Once the line with "ATOM 205 O O" is found in the entries below, print it and each following line exactly, stopping after the line with "ATOM 245 C CA"; print nothing else.

* Excerpts from a dataset
((
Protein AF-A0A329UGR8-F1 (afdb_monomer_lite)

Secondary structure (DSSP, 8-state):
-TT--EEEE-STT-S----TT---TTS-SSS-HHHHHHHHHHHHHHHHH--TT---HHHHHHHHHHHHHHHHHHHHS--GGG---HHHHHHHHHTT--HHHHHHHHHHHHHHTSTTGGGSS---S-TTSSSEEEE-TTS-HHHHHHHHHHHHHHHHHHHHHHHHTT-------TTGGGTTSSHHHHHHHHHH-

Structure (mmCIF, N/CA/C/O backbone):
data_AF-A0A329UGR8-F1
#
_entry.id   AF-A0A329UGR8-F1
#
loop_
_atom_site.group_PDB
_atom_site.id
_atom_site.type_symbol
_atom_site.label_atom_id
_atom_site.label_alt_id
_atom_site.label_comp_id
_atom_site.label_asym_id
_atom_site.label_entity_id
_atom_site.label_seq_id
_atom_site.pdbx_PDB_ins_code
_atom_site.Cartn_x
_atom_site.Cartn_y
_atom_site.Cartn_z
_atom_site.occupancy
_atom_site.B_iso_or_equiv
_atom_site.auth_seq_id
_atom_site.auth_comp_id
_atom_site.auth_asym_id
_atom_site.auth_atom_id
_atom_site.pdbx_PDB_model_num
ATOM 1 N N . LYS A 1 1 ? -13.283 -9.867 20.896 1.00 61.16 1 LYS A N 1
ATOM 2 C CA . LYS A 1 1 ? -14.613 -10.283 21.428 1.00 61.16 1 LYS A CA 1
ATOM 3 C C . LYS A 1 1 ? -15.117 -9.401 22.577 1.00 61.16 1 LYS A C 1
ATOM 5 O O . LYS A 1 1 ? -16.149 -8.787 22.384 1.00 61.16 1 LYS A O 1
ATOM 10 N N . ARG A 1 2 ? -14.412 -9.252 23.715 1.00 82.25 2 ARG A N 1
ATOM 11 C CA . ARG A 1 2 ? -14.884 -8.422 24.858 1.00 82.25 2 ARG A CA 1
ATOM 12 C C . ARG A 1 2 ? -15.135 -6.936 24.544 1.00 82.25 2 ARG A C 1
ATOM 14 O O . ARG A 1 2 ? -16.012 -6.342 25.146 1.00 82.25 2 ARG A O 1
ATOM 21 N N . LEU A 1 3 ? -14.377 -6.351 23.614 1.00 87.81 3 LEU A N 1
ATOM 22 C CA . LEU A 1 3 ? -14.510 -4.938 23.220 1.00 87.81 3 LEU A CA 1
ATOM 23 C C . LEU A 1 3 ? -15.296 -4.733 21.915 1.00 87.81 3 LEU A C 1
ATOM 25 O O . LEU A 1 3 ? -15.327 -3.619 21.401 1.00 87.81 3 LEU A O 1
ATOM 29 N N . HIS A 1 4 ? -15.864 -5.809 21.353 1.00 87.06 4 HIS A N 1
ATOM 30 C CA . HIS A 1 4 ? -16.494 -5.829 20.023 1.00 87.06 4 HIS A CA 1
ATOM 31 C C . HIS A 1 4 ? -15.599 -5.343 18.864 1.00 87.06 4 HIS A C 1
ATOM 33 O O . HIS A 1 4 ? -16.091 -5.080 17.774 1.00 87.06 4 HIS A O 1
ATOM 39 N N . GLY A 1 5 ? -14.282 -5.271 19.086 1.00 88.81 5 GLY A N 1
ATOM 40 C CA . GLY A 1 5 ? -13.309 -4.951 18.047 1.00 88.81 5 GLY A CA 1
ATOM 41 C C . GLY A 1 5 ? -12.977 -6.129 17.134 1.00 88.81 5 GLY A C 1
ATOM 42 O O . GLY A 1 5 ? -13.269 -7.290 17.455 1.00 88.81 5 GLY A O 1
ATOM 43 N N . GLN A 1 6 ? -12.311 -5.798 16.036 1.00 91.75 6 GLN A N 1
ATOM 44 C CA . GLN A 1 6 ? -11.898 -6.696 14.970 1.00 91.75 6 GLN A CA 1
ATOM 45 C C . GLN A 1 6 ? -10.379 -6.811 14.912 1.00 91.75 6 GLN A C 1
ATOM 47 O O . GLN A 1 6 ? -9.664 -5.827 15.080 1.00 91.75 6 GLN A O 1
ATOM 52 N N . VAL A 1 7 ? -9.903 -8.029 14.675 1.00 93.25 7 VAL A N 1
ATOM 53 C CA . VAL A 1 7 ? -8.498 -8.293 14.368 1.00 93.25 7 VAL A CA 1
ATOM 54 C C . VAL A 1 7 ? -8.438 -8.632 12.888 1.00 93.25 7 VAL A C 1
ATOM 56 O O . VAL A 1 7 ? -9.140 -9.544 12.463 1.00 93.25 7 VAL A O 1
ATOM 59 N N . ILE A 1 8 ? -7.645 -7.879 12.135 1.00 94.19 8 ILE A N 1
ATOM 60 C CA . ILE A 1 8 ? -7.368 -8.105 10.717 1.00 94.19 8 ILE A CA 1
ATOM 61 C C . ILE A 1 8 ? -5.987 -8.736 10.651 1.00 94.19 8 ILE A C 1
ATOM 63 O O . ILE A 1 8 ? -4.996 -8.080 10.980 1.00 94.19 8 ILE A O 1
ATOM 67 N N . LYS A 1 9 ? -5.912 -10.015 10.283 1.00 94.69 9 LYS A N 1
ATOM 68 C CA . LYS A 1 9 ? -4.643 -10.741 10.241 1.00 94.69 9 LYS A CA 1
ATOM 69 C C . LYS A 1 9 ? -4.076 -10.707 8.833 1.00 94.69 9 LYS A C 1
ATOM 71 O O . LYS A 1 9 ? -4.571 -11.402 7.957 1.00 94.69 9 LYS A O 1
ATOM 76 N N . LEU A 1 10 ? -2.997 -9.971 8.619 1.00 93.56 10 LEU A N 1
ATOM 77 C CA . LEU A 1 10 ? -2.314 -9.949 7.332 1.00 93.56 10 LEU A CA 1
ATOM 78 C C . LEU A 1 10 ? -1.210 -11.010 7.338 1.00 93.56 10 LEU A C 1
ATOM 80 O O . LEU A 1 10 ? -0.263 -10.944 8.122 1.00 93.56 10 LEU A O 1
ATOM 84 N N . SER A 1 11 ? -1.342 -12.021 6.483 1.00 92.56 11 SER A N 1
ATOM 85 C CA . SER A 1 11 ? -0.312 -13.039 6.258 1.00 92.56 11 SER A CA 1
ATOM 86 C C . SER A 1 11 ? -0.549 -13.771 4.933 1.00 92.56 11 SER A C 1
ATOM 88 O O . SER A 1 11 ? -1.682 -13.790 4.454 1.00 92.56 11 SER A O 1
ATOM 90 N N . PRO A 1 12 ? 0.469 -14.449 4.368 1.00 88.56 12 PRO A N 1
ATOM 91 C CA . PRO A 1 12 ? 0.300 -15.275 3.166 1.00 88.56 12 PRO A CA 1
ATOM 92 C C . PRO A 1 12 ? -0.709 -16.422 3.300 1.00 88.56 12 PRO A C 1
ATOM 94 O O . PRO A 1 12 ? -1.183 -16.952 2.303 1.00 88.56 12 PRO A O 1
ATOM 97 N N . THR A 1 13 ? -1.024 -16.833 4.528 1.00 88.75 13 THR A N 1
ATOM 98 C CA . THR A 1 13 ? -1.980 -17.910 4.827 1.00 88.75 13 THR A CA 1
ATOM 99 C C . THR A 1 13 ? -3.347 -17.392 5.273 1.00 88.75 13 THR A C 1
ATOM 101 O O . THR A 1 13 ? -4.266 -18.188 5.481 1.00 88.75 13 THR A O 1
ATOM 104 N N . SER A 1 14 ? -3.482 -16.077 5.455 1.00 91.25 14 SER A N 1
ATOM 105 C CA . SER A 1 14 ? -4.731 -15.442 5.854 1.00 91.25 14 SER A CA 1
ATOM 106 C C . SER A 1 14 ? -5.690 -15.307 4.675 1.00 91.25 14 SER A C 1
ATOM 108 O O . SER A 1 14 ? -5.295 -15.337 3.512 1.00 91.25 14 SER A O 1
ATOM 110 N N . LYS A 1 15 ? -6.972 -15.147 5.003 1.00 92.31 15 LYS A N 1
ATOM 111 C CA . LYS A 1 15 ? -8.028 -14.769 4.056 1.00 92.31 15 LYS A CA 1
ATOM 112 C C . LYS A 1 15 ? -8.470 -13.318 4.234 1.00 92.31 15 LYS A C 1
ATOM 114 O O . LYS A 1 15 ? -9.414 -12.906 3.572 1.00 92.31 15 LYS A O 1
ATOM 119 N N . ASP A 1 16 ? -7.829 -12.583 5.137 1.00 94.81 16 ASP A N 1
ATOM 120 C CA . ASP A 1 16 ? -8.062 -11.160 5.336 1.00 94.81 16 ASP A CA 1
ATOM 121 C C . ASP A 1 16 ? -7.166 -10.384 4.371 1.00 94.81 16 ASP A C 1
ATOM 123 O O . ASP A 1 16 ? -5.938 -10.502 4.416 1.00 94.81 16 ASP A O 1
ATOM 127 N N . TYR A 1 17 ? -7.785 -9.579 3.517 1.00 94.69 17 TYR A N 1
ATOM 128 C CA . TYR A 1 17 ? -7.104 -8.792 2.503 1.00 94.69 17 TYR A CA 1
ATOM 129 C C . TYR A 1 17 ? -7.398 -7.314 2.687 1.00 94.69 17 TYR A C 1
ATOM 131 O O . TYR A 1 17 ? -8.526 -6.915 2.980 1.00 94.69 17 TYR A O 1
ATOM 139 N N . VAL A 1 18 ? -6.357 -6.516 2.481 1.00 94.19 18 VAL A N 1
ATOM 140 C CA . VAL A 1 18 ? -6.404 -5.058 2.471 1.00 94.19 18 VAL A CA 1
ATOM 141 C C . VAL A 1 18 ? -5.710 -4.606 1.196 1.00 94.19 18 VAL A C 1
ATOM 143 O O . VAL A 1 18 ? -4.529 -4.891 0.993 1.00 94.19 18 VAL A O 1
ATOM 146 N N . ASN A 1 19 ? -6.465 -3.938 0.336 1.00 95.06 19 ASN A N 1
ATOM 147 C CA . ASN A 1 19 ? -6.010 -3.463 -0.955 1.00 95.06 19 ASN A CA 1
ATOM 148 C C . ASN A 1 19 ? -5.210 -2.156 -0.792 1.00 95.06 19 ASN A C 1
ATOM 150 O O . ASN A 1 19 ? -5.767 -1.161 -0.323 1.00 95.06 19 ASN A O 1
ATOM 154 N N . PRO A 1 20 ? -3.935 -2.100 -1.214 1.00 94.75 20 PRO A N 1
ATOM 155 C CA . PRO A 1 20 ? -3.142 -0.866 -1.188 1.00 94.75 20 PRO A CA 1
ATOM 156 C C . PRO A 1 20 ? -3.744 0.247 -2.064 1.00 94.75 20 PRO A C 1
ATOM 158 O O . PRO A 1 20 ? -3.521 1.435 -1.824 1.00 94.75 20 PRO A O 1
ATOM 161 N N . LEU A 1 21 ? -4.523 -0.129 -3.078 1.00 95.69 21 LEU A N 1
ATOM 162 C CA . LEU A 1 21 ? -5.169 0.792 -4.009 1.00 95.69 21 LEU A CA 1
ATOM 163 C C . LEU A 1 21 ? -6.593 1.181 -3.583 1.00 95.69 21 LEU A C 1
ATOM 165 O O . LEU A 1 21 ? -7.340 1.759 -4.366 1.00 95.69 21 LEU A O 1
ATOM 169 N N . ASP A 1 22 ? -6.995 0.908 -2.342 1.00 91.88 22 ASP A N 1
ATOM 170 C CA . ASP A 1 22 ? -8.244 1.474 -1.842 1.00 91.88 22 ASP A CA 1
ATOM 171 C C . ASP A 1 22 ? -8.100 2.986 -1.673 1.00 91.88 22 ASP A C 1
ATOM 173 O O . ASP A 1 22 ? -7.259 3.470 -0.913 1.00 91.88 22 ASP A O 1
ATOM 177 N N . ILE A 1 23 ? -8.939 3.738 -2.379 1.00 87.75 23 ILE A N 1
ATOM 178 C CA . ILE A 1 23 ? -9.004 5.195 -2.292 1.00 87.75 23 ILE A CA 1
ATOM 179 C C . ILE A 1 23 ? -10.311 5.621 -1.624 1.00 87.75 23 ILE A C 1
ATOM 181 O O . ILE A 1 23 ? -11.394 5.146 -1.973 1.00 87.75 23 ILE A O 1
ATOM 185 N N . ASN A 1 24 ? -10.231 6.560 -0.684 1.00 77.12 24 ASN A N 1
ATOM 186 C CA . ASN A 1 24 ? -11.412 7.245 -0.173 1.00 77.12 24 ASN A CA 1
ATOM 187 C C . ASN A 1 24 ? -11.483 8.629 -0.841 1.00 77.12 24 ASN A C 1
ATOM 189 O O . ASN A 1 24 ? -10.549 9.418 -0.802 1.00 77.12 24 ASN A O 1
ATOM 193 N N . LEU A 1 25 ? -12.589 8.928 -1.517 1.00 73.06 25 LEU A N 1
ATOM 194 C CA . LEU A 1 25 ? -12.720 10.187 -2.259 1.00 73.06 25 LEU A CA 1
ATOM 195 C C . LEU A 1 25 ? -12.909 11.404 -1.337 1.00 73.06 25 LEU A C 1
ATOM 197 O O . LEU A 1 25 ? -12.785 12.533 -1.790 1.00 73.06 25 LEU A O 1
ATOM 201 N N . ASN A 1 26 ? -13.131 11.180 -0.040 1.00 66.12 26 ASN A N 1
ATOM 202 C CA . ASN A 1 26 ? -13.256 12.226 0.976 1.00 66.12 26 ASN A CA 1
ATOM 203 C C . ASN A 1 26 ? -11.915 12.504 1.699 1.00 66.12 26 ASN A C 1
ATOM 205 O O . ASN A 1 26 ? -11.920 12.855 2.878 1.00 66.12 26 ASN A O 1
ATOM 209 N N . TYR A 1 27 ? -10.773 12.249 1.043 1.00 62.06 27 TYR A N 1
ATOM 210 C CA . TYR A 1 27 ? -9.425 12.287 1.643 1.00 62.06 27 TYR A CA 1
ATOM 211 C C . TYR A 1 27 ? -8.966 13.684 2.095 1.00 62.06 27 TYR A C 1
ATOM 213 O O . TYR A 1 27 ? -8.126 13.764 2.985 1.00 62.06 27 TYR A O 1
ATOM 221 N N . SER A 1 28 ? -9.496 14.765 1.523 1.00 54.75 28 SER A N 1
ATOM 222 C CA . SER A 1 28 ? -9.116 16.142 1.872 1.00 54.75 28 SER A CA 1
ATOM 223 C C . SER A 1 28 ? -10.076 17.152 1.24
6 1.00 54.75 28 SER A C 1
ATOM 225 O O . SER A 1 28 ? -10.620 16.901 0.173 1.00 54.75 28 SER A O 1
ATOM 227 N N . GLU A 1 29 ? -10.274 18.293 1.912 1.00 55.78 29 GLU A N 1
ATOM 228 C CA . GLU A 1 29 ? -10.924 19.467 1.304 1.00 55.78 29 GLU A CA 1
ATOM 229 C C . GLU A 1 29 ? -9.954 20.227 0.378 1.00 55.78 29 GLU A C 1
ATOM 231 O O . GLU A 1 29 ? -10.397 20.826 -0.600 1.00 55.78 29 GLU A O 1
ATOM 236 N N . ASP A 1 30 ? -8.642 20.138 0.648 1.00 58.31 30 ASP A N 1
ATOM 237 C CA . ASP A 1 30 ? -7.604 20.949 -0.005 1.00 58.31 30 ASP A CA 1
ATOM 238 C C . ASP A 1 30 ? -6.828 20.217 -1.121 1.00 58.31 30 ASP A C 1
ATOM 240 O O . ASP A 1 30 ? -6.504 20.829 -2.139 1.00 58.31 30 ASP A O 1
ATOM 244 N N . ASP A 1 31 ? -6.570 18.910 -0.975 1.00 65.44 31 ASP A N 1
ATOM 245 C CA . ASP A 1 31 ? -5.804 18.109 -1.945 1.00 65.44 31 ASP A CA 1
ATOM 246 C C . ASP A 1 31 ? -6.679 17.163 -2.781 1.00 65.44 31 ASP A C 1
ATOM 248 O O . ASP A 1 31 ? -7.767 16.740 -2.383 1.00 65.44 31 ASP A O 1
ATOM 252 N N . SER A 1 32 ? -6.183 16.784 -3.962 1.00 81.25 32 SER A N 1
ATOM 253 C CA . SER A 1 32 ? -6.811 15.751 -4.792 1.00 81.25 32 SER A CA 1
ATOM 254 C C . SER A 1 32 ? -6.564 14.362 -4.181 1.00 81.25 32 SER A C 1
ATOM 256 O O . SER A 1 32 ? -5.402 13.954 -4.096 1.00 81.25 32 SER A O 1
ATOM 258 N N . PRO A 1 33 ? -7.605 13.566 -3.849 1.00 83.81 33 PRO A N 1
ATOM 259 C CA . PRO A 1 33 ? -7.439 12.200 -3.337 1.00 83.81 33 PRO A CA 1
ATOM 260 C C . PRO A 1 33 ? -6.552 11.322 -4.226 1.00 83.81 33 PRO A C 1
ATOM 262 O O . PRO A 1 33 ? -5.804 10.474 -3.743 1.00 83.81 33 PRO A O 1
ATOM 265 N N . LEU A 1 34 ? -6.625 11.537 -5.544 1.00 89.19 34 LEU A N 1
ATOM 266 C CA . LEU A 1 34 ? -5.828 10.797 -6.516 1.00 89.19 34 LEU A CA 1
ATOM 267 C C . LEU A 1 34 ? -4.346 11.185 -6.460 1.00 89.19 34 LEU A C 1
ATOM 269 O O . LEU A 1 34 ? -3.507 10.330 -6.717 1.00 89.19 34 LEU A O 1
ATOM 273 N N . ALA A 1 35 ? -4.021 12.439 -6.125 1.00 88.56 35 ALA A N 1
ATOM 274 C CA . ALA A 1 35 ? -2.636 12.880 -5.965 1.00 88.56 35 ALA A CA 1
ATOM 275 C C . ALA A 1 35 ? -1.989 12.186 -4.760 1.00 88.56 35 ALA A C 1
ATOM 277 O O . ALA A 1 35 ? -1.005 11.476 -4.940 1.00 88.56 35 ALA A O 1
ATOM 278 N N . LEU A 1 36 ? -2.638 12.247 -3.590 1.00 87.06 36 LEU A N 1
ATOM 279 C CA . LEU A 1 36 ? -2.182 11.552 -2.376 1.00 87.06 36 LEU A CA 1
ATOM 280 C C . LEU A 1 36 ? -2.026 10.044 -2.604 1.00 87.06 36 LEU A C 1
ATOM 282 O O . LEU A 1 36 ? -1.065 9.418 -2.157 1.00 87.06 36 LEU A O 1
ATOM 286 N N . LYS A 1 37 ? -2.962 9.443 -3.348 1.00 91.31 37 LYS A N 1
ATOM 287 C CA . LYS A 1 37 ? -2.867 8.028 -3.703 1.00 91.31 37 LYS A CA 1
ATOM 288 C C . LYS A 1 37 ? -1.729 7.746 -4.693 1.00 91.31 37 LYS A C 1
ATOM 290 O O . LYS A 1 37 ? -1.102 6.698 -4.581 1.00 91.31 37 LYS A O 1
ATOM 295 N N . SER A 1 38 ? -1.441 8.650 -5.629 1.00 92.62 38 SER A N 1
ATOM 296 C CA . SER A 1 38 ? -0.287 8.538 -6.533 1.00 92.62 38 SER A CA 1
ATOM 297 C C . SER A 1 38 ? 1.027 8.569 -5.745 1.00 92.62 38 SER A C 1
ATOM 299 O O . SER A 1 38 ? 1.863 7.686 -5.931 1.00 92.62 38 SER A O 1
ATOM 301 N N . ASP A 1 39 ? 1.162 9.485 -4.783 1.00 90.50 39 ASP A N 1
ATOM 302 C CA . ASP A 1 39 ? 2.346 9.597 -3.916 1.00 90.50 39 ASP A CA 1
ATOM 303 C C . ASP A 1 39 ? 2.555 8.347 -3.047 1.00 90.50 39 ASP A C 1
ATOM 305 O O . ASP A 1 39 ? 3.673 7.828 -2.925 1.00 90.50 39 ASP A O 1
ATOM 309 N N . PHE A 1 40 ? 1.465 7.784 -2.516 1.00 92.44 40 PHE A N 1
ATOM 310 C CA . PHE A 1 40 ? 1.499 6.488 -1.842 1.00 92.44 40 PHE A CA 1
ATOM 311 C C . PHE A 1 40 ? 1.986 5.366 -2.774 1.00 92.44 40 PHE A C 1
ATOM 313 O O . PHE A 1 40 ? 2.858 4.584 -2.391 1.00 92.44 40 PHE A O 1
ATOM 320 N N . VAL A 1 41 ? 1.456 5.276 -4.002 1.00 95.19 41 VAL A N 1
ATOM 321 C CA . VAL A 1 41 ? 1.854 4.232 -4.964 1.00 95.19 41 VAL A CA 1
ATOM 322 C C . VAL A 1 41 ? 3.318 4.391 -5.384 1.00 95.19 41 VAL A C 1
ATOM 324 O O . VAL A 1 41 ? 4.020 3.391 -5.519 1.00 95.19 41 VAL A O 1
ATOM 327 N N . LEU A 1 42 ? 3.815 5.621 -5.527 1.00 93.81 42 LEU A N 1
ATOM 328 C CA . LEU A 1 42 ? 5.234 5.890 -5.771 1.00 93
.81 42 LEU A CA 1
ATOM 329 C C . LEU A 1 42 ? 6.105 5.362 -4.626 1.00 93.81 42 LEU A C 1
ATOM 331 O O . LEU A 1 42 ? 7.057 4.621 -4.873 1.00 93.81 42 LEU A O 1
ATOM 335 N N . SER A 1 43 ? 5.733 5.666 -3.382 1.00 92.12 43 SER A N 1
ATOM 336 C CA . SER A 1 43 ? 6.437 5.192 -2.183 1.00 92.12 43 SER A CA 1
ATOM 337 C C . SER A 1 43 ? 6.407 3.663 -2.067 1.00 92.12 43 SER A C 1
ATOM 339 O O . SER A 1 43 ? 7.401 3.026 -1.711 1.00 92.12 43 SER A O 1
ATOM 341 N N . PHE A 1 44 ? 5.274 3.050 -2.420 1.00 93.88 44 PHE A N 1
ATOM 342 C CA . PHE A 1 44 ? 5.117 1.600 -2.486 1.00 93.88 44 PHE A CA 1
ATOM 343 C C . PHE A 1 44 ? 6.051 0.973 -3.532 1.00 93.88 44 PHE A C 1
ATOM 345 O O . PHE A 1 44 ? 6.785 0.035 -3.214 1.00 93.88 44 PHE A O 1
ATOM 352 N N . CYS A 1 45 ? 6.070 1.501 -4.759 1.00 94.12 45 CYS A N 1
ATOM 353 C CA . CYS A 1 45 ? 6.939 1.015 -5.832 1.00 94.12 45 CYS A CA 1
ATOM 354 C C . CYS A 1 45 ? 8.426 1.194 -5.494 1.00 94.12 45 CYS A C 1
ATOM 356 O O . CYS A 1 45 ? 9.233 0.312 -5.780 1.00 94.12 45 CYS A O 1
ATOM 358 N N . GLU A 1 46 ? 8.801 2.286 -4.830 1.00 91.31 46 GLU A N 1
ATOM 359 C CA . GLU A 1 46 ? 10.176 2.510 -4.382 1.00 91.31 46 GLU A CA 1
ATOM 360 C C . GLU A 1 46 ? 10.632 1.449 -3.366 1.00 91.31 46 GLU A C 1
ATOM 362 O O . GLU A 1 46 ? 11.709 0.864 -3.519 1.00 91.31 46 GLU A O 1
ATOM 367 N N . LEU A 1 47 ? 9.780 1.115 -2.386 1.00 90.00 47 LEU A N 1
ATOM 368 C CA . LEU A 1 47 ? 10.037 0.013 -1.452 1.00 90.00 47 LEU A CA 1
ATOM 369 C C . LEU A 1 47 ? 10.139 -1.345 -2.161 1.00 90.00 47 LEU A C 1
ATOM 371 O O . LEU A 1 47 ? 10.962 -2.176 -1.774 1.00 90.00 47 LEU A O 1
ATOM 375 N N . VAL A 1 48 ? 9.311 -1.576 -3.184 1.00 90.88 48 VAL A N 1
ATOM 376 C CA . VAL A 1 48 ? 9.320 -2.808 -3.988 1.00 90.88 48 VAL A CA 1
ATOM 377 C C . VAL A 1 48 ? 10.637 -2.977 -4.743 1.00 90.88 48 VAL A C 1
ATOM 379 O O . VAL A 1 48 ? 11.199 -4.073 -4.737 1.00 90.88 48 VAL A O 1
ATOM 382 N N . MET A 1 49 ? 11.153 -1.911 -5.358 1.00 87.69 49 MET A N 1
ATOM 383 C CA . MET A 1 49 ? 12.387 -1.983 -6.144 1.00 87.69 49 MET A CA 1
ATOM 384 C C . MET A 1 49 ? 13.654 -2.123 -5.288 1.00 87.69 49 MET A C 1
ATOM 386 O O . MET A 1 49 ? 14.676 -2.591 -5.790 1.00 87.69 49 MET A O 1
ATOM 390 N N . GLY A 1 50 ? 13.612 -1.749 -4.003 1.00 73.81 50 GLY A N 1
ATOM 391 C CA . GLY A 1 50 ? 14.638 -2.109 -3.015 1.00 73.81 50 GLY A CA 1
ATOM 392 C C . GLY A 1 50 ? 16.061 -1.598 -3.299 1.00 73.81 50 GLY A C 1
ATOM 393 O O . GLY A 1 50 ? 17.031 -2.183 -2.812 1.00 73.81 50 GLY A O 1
))
* Completed exercise
ATOM 205 O O . ASN A 1 26 ? -11.920 12.855 2.878 1.00 66.12 26 ASN A O 1
ATOM 209 N N . TYR A 1 27 ? -10.773 12.249 1.043 1.00 62.06 27 TYR A N 1
ATOM 210 C CA . TYR A 1 27 ? -9.425 12.287 1.643 1.00 62.06 27 TYR A CA 1
ATOM 211 C C . TYR A 1 27 ? -8.966 13.684 2.095 1.00 62.06 27 TYR A C 1
ATOM 213 O O . TYR A 1 27 ? -8.126 13.764 2.985 1.00 62.06 27 TYR A O 1
ATOM 221 N N . SER A 1 28 ? -9.496 14.765 1.523 1.00 54.75 28 SER A N 1
ATOM 222 C CA . SER A 1 28 ? -9.116 16.142 1.872 1.00 54.75 28 SER A CA 1
ATOM 223 C C . SER A 1 28 ? -10.076 17.152 1.24
6 1.00 54.75 28 SER A C 1
ATOM 225 O O . SER A 1 28 ? -10.620 16.901 0.173 1.00 54.75 28 SER A O 1
ATOM 227 N N . GLU A 1 29 ? -10.274 18.293 1.912 1.00 55.78 29 GLU A N 1
ATOM 228 C CA . GLU A 1 29 ? -10.924 19.467 1.304 1.00 55.78 29 GLU A CA 1
ATOM 229 C C . GLU A 1 29 ? -9.954 20.227 0.378 1.00 55.78 29 GLU A C 1
ATOM 231 O O . GLU A 1 29 ? -10.397 20.826 -0.600 1.00 55.78 29 GLU A O 1
ATOM 236 N N . ASP A 1 30 ? -8.642 20.138 0.648 1.00 58.31 30 ASP A N 1
ATOM 237 C CA . ASP A 1 30 ? -7.604 20.949 -0.005 1.00 58.31 30 ASP A CA 1
ATOM 238 C C . ASP A 1 30 ? -6.828 20.217 -1.121 1.00 58.31 30 ASP A C 1
ATOM 240 O O . ASP A 1 30 ? -6.504 20.829 -2.139 1.00 58.31 30 ASP A O 1
ATOM 244 N N . ASP A 1 31 ? -6.570 18.910 -0.975 1.00 65.44 31 ASP A N 1
ATOM 245 C CA . ASP A 1 31 ? -5.804 18.109 -1.945 1.00 65.44 31 ASP A CA 1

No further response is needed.